After installing ProteinBERT you can update finetunning.py as in this git for saving predictions.
cd path/to/BindZFpredictor/directory
- Create saving folders
data_name="${i}_zf_${i}_b"
(where i = 10k k= [0,10] see Data/BindZFpredictor folder)
f="path/to/BindZFpredictor/directory/${data_name}"
mkdir -p $f
mkdir -p ${f}/predictions
- Run model
python3.6 main_bindzfpredictor.py -b_n ${data_name} -b_d path/to/bemchmark_directory -m_d path/to/ProteinBERT_pretrained_model -r 1 -p_add ${f} >> out
'-b_n', '--benchmark_name', help='zfs data and labels name ', type=str, required=True
'-b_d', '--benchmark_dir', help='zfs data and labels directory ', type=str, required=True
'-m_d', '--model_dir', help='ProteinBERT pretrained model directory', type=str, required=True
'-r', '--run_gpu', help='equal 1 if should run on gpu', type=int, required=True
'-p_add', '--pred_add', help='predictions saving folders add ', type=str, required=True
python3.6 create_zf_pred_df_and_cal_auc.py -p_add path/to/predicted ZF -m_p path/to/Data
'-p_add', '--pred_add', help='predictions saving folders add ', type=str, required=True
'-m_p', '--main_path', help='main path add ', type=str, required=True
- python >= 3.6
- tensorflow >= 2.4.0
Run under PWMpredictor/code dir:
python3.6 main_PWMpredictor.py -in <input_file> -out <output_file> -m <model_file>
Example:
python3.6 main_PWMpredictor.py -in ../../Data/PWMpredictor/c_rc_df.csv -out predictions.txt -m ../models/transfer_model.h5
- Create saving folders:
f="path/to/PWMpredictor_directory"
mkdir -p $f
mkdir -p ${f}/history
mkdir -p ${f}/models
mkdir -p ${f}/predictions
- Run model:
python3.6 main_loo_PWMpredictor.py -d_add /path_to_data/ -add ${f} -zf_p_df c_rc_df.csv -lr $lr -e $i -res_num 12 -r 0 -t_v retrain -ac_x False >> ${f}_out
'-d_add', '--data_folder_address', help='main data and labels folder', type=str, required=True)

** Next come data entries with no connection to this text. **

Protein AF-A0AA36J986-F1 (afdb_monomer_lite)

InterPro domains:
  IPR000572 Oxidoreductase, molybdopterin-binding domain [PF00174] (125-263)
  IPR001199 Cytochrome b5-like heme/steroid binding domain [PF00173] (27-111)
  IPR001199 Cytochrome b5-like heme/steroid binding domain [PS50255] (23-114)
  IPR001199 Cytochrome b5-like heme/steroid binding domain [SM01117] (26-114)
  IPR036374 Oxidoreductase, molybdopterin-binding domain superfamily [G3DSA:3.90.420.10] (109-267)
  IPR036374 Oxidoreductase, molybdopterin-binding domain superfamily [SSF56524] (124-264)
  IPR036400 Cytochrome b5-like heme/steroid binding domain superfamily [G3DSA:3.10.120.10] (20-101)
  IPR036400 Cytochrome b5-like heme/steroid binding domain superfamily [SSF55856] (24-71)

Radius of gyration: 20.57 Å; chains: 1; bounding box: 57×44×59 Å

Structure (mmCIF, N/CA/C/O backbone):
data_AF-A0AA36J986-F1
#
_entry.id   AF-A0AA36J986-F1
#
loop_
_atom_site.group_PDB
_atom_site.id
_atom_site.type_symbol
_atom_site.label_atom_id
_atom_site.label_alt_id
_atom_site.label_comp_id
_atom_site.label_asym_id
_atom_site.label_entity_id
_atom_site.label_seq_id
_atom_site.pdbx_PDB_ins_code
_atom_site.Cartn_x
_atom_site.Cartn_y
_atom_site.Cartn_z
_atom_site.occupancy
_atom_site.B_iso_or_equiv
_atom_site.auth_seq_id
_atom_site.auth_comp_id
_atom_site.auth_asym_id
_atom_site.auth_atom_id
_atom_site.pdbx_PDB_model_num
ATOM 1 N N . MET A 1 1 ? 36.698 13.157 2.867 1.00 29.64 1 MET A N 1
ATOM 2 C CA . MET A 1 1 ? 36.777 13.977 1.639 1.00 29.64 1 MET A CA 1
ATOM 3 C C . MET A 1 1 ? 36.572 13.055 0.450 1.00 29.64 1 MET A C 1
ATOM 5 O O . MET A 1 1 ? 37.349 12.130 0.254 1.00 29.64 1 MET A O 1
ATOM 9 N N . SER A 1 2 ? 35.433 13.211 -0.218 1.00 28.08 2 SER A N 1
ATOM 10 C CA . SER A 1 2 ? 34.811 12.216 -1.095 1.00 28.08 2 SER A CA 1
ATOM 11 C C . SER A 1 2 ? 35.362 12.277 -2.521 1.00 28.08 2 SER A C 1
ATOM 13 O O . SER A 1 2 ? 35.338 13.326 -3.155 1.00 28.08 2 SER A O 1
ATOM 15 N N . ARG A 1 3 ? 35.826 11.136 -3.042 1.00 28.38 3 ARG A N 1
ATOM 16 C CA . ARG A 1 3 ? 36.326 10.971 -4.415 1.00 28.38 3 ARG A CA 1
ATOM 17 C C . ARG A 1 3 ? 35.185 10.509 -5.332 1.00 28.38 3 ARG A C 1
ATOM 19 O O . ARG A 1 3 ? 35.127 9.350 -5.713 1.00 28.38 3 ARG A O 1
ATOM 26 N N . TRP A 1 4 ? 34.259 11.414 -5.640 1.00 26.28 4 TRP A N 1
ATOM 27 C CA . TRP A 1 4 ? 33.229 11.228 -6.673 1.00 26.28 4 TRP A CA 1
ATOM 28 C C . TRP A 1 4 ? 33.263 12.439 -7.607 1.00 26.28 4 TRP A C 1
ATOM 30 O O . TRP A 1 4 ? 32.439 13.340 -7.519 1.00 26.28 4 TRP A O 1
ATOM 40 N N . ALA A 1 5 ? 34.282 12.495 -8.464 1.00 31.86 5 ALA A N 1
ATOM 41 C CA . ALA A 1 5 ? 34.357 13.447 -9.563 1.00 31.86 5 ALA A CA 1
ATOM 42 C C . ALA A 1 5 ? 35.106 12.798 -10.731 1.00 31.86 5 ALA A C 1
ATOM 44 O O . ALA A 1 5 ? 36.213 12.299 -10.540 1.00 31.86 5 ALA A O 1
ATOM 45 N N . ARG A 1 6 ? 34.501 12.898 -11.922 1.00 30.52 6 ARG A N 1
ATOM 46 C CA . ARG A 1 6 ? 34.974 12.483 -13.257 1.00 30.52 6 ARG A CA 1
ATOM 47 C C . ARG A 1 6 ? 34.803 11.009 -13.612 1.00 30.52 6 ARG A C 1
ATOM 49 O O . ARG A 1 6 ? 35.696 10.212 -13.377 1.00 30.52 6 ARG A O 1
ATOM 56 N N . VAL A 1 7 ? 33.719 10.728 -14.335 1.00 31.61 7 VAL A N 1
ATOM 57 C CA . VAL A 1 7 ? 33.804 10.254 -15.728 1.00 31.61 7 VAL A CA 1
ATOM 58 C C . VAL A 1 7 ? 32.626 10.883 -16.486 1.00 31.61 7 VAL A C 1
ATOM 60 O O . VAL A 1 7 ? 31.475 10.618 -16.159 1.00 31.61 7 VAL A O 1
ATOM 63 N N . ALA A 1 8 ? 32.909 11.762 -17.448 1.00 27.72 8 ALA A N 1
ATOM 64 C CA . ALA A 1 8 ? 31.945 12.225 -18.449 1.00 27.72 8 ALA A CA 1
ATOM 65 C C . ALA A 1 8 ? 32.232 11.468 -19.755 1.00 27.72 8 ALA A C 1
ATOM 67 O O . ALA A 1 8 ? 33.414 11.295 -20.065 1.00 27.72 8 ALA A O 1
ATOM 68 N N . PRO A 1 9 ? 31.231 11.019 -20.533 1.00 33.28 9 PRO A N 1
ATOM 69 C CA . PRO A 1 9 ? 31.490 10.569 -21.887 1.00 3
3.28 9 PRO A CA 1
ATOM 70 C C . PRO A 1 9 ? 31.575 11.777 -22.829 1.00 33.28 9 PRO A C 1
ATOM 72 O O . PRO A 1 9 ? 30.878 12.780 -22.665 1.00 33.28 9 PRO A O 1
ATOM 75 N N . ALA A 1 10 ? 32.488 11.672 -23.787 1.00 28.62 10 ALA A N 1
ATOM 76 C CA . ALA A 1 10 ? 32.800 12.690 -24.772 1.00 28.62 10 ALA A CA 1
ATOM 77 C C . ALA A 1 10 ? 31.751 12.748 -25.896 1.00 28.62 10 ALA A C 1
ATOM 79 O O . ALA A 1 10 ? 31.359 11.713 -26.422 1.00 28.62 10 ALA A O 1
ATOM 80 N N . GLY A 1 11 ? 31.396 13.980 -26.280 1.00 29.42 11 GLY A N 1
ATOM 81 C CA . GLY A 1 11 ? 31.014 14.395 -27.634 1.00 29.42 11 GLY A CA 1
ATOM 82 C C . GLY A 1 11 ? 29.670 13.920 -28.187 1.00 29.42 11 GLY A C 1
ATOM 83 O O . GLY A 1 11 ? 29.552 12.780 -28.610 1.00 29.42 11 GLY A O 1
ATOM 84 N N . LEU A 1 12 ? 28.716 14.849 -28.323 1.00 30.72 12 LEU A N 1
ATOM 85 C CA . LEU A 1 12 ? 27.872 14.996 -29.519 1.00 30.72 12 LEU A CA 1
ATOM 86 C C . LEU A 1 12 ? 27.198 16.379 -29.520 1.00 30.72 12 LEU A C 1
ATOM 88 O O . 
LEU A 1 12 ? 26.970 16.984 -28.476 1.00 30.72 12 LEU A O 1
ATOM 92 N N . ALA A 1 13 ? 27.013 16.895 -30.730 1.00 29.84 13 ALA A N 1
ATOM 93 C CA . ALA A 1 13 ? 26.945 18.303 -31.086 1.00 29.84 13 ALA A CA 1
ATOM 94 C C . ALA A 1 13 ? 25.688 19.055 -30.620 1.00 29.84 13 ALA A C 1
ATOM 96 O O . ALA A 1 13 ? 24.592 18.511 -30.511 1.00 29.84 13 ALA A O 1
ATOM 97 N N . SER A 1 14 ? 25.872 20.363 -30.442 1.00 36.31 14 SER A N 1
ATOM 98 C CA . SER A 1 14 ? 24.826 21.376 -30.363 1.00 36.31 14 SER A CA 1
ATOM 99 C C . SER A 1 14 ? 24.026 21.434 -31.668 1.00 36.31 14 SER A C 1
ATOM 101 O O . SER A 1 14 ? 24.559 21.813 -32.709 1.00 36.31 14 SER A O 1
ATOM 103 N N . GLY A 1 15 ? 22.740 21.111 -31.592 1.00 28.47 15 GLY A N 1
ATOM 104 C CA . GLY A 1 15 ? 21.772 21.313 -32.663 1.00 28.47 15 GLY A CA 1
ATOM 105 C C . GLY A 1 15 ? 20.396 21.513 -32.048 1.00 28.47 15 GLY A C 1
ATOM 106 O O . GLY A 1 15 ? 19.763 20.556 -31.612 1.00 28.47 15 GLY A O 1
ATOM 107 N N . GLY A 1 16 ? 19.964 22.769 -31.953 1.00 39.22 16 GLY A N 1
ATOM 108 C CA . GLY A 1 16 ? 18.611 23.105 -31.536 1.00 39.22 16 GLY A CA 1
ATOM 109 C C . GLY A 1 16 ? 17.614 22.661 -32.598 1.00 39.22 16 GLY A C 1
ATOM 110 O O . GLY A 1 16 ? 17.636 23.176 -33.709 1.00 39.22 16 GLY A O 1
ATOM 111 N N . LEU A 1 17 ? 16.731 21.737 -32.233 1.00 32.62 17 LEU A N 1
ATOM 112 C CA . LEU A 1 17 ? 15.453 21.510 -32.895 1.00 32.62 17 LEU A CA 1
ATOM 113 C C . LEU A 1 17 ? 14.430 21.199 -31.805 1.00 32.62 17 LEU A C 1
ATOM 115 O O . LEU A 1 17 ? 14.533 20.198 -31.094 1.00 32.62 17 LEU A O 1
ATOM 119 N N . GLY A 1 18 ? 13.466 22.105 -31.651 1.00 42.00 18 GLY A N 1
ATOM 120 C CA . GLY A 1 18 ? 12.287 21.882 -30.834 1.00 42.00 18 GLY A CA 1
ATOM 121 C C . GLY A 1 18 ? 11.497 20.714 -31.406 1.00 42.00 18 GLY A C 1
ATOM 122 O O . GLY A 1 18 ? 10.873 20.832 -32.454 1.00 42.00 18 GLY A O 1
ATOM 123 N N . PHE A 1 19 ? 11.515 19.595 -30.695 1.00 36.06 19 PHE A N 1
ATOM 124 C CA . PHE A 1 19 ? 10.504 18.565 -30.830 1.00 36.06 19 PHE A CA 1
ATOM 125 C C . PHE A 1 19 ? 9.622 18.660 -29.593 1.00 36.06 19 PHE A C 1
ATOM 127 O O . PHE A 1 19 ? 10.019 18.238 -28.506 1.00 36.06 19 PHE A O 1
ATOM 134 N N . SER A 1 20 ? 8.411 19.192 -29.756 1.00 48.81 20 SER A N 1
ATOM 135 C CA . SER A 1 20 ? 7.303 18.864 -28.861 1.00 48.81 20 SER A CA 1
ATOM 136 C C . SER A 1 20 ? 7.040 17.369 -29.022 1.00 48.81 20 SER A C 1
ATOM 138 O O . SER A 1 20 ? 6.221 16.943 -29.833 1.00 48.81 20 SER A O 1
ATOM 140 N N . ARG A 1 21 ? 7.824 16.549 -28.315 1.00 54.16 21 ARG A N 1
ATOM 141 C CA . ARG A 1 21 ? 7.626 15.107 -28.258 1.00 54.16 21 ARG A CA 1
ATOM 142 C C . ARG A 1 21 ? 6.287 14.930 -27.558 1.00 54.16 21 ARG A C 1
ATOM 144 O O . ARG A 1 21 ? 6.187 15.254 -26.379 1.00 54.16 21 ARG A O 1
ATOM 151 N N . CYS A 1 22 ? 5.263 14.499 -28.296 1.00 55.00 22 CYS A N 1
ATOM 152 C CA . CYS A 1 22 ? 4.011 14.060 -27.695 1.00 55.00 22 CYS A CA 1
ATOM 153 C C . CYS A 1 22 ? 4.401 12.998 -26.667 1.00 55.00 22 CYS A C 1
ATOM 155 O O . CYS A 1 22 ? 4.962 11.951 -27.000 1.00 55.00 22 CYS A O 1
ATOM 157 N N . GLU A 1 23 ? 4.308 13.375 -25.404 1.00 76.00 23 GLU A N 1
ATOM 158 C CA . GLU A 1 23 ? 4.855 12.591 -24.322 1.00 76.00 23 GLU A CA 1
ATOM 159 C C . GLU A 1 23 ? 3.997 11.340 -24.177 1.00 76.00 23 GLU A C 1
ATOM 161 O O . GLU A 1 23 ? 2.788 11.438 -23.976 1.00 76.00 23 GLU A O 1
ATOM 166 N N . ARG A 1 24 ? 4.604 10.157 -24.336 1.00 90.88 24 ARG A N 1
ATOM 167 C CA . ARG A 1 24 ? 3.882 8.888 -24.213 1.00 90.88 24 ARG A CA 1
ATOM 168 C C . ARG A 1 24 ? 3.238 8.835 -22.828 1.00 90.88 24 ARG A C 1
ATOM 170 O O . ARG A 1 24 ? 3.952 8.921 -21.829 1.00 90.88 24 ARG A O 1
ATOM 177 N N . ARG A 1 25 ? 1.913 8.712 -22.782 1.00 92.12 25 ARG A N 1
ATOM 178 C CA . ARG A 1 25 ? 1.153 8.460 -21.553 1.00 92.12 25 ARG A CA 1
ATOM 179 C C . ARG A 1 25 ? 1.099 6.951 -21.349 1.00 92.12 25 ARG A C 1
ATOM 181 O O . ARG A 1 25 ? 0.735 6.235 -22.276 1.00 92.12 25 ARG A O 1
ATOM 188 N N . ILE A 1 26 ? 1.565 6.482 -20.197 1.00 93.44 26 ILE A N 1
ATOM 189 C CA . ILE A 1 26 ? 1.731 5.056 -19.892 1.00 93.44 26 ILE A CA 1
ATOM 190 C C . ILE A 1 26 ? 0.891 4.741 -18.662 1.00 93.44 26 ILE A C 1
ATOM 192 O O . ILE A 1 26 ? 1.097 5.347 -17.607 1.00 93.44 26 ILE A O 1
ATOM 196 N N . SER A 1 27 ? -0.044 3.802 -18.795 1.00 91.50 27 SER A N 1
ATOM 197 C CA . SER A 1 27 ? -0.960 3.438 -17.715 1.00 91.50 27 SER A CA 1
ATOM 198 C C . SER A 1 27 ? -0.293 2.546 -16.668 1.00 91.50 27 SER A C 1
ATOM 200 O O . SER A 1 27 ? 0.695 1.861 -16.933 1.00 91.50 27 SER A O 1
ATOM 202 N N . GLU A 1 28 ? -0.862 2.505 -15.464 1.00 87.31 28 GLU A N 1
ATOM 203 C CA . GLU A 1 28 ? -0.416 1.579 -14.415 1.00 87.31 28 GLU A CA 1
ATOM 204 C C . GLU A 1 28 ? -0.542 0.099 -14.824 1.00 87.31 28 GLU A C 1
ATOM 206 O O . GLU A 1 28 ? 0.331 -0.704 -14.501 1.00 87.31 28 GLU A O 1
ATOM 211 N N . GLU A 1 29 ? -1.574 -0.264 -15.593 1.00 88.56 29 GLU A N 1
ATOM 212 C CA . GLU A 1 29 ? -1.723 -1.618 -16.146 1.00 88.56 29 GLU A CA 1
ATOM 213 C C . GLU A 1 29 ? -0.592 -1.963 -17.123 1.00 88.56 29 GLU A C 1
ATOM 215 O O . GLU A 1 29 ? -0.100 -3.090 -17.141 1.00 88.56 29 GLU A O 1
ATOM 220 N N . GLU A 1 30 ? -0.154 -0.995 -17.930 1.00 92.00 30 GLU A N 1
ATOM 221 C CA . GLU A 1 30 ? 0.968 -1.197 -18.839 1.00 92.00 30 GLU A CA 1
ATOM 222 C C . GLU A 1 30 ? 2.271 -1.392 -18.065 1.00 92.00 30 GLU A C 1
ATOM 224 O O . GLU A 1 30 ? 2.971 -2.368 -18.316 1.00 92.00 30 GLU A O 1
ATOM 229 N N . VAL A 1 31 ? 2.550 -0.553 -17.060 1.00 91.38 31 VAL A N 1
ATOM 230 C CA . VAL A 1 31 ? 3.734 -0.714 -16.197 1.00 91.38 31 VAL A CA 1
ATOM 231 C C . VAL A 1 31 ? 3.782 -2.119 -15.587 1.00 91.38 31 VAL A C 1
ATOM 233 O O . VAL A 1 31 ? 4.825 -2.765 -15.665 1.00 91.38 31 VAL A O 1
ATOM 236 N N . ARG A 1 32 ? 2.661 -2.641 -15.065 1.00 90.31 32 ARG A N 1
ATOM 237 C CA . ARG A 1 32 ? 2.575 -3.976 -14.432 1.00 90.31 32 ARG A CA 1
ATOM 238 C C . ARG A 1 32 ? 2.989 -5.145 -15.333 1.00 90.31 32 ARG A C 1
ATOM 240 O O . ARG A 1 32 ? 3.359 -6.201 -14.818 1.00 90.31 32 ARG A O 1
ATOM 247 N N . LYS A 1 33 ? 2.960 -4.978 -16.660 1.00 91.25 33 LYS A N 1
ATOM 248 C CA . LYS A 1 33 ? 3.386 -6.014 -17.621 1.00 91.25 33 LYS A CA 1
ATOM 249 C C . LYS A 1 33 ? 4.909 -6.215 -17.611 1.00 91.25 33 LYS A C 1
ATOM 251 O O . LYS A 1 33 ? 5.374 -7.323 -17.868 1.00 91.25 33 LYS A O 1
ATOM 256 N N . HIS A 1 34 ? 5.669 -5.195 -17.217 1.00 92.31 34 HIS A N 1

'-add', '--folder_address', help='main folder address for savings', type=str, required=True
'-zf_p_df', '--pred_zf_df', help='predicted binding zinc fingers df', type=str, required=True
'-lr', '--learning_rate', help='learning rate of adam optimizer', type=float, required=True
'-e', '--epochs', help='number of epochs', type=int, required=True
'-res_num', '--residual_num', help='number of residuals to use: 4, 7, 12', type=int, required=True
'-r', '--run_gpu', help='equal 1 if should run on gpu', type=int, required=True
'-t_v', '--transfer_version', help='last_layer or retrain', type=str, required=True
'-ac_x', '--amino_acid_x', help='use b1h data with amino acid x', type=str, required=True
For PWMpredictor evaluation, we computed the Pearson correlation of each quartet in the PWM matrix representing one position in the binding site. The fallowing script calcultes the Pearson correlation and saves the Pearson correlation scv file
python3.6 eval_PWMpredictor.py -p_add /predictions_folder/ --c_rc_add /path/to/c_rc_df.csv -s_add /path_for savings >> out
'-p_add', '--pred_folder_add', help='c_rc predictions folder add', type=str, required=True
'-c_rc_add', '--c_rc_add', help='c_rc data frame folder add', type=str, required=True
'-s_add', '--s_add', help='saving folder add', type=str, required=True
- Running the model
- python >= 3.6
- tensorflow >= 2.4.0
- Model evaluation
In addition to the above:
- MoSBAT for DeepZF evaluation.
-
Same as stage 1 in PWMpredictor
-
Run model:
python3.6 main_loo_PWMpredictor.py -d_add /path_to_data/ -add ${f} -zf_p_df zf_pred.csv -lr $lr -e $i -res_num 12 -r 0 -t_v retrain -ac_x False >> ${f}_out
Same as in PWMpredictor (-zf_p_df is different now)
For DeepZF evaluation we calculated the similarity of two motif pairs (on the predicted and experimentally based PWM), using MoSBAT. Run bash script: (update paths)
./eval_DeepZF.sh
The script above creates 2 folder:
- mosbat_input: includes mosbat input txt files: ground ruth and predicted PWMs.
- mosbat_output: includes:
- results.energy.correl.txt
- correlation data frame: Pearson correlation score for each protein.
- out_eval_mosbat.txt: a txt file with mean and std score.